_WHAT THE TASK ASKS_
Work through the data below and state how many lines contain "VWFC", giving that number alone.
——————
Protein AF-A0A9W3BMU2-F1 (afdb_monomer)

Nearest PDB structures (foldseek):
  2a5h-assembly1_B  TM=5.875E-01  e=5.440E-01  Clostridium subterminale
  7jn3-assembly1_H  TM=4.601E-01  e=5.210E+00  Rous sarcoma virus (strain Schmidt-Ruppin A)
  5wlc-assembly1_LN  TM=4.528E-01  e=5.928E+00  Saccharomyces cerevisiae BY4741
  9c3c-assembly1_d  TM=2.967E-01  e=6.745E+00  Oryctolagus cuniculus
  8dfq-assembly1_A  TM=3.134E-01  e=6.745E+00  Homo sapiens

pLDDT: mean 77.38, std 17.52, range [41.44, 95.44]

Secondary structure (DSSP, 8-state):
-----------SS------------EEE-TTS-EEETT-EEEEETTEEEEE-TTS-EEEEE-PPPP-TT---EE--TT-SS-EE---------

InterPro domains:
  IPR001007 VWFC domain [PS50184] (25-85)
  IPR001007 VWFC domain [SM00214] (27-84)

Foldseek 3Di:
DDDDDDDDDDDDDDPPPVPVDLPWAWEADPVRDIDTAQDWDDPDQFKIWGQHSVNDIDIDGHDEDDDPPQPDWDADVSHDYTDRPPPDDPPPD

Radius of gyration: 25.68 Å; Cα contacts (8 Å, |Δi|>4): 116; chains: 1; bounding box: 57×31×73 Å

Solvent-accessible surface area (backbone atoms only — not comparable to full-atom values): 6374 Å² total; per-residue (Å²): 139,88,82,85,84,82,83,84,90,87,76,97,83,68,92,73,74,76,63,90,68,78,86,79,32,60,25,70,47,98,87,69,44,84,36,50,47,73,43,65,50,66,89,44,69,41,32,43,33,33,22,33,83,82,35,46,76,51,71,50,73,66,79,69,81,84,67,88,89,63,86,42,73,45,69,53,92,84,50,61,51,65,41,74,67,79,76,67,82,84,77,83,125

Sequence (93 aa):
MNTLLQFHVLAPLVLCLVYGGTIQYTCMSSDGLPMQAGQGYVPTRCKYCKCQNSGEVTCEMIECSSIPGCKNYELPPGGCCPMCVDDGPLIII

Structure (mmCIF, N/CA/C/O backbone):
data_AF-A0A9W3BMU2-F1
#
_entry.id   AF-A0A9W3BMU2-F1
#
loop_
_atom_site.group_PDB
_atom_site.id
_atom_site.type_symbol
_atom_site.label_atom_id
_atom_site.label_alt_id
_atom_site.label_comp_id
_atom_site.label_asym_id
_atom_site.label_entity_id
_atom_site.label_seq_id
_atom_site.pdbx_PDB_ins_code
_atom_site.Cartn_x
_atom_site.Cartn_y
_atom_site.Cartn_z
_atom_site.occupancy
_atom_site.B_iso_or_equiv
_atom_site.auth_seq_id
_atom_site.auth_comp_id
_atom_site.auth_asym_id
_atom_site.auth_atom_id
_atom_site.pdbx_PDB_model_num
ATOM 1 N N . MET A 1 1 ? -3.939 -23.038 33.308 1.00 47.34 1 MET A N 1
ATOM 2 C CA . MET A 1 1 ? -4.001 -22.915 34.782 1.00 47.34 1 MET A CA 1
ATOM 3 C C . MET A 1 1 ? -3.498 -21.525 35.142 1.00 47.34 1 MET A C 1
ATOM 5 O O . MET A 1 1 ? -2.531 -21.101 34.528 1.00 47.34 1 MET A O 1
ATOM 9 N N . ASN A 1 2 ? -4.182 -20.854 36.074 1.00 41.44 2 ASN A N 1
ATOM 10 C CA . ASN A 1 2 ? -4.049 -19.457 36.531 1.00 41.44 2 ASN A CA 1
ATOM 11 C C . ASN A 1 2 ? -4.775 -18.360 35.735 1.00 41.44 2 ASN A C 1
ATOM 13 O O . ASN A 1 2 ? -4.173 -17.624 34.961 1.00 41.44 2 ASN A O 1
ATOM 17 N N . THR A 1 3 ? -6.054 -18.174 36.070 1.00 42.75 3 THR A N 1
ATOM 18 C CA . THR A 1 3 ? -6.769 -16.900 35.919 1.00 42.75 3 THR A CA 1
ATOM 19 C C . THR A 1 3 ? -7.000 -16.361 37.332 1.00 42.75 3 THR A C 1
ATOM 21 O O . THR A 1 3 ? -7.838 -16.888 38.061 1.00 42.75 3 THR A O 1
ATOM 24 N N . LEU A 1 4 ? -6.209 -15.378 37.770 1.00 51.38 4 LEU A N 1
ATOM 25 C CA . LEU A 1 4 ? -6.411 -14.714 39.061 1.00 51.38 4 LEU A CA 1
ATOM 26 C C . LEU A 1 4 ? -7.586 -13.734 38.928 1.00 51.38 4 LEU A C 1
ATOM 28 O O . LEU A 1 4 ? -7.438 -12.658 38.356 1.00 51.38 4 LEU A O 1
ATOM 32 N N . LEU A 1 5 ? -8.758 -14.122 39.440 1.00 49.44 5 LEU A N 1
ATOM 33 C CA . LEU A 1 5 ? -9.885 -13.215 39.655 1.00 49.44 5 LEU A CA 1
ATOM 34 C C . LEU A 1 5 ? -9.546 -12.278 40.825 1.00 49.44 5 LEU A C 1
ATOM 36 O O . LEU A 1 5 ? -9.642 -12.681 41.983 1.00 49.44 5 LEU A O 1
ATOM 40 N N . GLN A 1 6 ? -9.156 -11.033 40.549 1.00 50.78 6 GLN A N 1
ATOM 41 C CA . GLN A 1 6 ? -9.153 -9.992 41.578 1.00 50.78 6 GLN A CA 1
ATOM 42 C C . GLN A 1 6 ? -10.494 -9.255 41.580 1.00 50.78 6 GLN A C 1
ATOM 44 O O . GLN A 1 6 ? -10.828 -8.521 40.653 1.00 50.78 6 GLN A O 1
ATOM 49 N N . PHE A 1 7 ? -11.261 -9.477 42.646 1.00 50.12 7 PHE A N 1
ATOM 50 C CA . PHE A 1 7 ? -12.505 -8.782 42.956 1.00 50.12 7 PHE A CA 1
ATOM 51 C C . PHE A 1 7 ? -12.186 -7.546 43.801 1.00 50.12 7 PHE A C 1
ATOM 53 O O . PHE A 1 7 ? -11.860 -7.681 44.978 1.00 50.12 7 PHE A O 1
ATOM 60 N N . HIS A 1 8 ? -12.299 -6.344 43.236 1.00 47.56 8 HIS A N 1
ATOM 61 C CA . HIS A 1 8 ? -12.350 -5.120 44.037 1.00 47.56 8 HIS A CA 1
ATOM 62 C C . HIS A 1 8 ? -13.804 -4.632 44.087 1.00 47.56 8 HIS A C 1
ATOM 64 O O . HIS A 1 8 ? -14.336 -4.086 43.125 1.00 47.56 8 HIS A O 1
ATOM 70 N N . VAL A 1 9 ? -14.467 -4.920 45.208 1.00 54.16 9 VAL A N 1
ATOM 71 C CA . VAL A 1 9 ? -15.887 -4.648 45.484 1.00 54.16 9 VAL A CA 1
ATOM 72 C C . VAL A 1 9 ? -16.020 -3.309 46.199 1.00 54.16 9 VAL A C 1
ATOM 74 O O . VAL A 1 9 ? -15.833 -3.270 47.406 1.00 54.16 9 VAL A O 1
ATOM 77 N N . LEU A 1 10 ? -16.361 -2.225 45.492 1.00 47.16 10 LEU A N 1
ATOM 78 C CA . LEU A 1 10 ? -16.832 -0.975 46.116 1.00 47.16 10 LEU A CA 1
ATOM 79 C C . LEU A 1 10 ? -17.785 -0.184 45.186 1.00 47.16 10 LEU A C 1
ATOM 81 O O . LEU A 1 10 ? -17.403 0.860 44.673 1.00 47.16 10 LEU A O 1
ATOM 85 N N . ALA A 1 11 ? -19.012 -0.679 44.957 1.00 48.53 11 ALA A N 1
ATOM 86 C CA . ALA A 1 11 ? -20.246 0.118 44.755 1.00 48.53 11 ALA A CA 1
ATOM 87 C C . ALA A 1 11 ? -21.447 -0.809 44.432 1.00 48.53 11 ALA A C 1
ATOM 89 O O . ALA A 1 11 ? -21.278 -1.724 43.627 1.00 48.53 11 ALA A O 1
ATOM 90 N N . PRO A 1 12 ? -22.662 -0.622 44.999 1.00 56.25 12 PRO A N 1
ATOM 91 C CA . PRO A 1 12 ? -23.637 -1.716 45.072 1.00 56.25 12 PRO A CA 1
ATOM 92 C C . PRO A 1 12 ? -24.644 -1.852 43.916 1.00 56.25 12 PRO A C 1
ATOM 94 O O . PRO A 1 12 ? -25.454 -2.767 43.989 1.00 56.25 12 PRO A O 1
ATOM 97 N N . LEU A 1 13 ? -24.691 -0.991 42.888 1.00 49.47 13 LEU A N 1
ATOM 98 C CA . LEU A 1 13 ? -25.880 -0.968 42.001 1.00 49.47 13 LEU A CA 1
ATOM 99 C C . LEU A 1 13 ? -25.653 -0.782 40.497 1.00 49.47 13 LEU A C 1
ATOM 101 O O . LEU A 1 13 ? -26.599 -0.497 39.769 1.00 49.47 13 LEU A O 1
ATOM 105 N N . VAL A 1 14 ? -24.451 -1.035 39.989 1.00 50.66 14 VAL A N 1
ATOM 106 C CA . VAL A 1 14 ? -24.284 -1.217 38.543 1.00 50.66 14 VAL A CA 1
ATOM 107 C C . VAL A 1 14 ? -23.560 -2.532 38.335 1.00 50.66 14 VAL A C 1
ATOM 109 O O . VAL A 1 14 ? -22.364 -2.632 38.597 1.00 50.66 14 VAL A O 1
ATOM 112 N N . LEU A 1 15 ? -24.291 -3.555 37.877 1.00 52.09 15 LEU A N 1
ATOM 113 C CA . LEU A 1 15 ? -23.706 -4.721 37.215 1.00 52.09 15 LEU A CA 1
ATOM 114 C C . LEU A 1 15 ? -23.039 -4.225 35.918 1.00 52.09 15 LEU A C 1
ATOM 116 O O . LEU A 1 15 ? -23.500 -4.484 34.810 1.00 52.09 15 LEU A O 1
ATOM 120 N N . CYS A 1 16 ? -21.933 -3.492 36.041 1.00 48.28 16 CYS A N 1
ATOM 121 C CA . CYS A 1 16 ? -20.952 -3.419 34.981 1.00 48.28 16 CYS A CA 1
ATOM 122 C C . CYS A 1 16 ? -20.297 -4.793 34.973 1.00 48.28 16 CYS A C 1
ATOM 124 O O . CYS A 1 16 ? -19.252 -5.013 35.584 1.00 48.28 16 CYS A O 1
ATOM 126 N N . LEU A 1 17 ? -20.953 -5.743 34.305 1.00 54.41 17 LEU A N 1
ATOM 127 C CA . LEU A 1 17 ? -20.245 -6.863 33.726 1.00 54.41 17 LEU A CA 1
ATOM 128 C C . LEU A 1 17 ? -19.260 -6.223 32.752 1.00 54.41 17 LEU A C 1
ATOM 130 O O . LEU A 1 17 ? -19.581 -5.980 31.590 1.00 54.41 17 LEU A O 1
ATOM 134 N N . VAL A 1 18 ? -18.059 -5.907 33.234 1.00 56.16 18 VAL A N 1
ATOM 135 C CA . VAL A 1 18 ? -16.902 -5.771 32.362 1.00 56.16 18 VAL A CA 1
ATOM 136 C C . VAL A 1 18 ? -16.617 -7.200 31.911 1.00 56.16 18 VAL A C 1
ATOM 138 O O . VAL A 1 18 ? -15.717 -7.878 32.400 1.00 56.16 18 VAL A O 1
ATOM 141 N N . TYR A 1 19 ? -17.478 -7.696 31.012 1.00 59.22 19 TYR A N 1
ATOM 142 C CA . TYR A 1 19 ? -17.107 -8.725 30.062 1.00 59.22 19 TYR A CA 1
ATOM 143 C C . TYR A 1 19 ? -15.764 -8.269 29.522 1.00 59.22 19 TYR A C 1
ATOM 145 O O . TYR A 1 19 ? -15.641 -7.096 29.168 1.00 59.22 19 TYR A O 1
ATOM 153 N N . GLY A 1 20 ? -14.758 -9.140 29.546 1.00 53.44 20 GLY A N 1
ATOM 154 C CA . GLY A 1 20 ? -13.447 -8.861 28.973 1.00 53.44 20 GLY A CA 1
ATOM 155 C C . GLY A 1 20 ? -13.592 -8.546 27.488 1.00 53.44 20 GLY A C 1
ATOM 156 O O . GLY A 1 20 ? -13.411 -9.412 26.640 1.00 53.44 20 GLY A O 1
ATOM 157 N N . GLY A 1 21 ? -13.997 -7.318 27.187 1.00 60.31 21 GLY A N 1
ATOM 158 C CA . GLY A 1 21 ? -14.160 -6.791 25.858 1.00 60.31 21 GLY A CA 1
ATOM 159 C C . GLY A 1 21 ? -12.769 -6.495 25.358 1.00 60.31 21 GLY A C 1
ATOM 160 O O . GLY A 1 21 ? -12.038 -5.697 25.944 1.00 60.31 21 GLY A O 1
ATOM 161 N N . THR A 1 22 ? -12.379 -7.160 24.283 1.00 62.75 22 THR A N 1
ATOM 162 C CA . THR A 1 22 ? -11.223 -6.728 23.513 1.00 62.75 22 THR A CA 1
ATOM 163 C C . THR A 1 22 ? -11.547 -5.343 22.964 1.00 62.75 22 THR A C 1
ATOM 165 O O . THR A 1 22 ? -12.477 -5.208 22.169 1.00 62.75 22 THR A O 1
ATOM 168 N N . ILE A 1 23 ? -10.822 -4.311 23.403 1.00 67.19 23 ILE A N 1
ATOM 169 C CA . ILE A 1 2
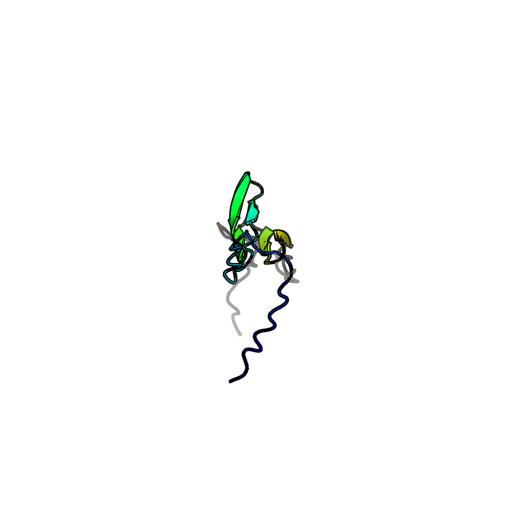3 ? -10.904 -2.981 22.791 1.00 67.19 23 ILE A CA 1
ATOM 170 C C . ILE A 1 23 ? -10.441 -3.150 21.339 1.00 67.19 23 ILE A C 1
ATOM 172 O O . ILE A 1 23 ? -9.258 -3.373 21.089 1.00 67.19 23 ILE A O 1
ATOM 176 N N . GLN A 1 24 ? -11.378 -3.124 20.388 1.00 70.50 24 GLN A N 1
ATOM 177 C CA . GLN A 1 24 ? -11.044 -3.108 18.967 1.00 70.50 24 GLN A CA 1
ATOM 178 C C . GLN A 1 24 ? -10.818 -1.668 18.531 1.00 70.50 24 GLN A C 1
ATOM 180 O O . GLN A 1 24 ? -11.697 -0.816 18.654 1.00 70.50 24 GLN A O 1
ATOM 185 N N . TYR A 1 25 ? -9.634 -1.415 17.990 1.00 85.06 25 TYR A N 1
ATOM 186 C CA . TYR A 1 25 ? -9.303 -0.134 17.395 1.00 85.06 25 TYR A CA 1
——————
_RESULT_
2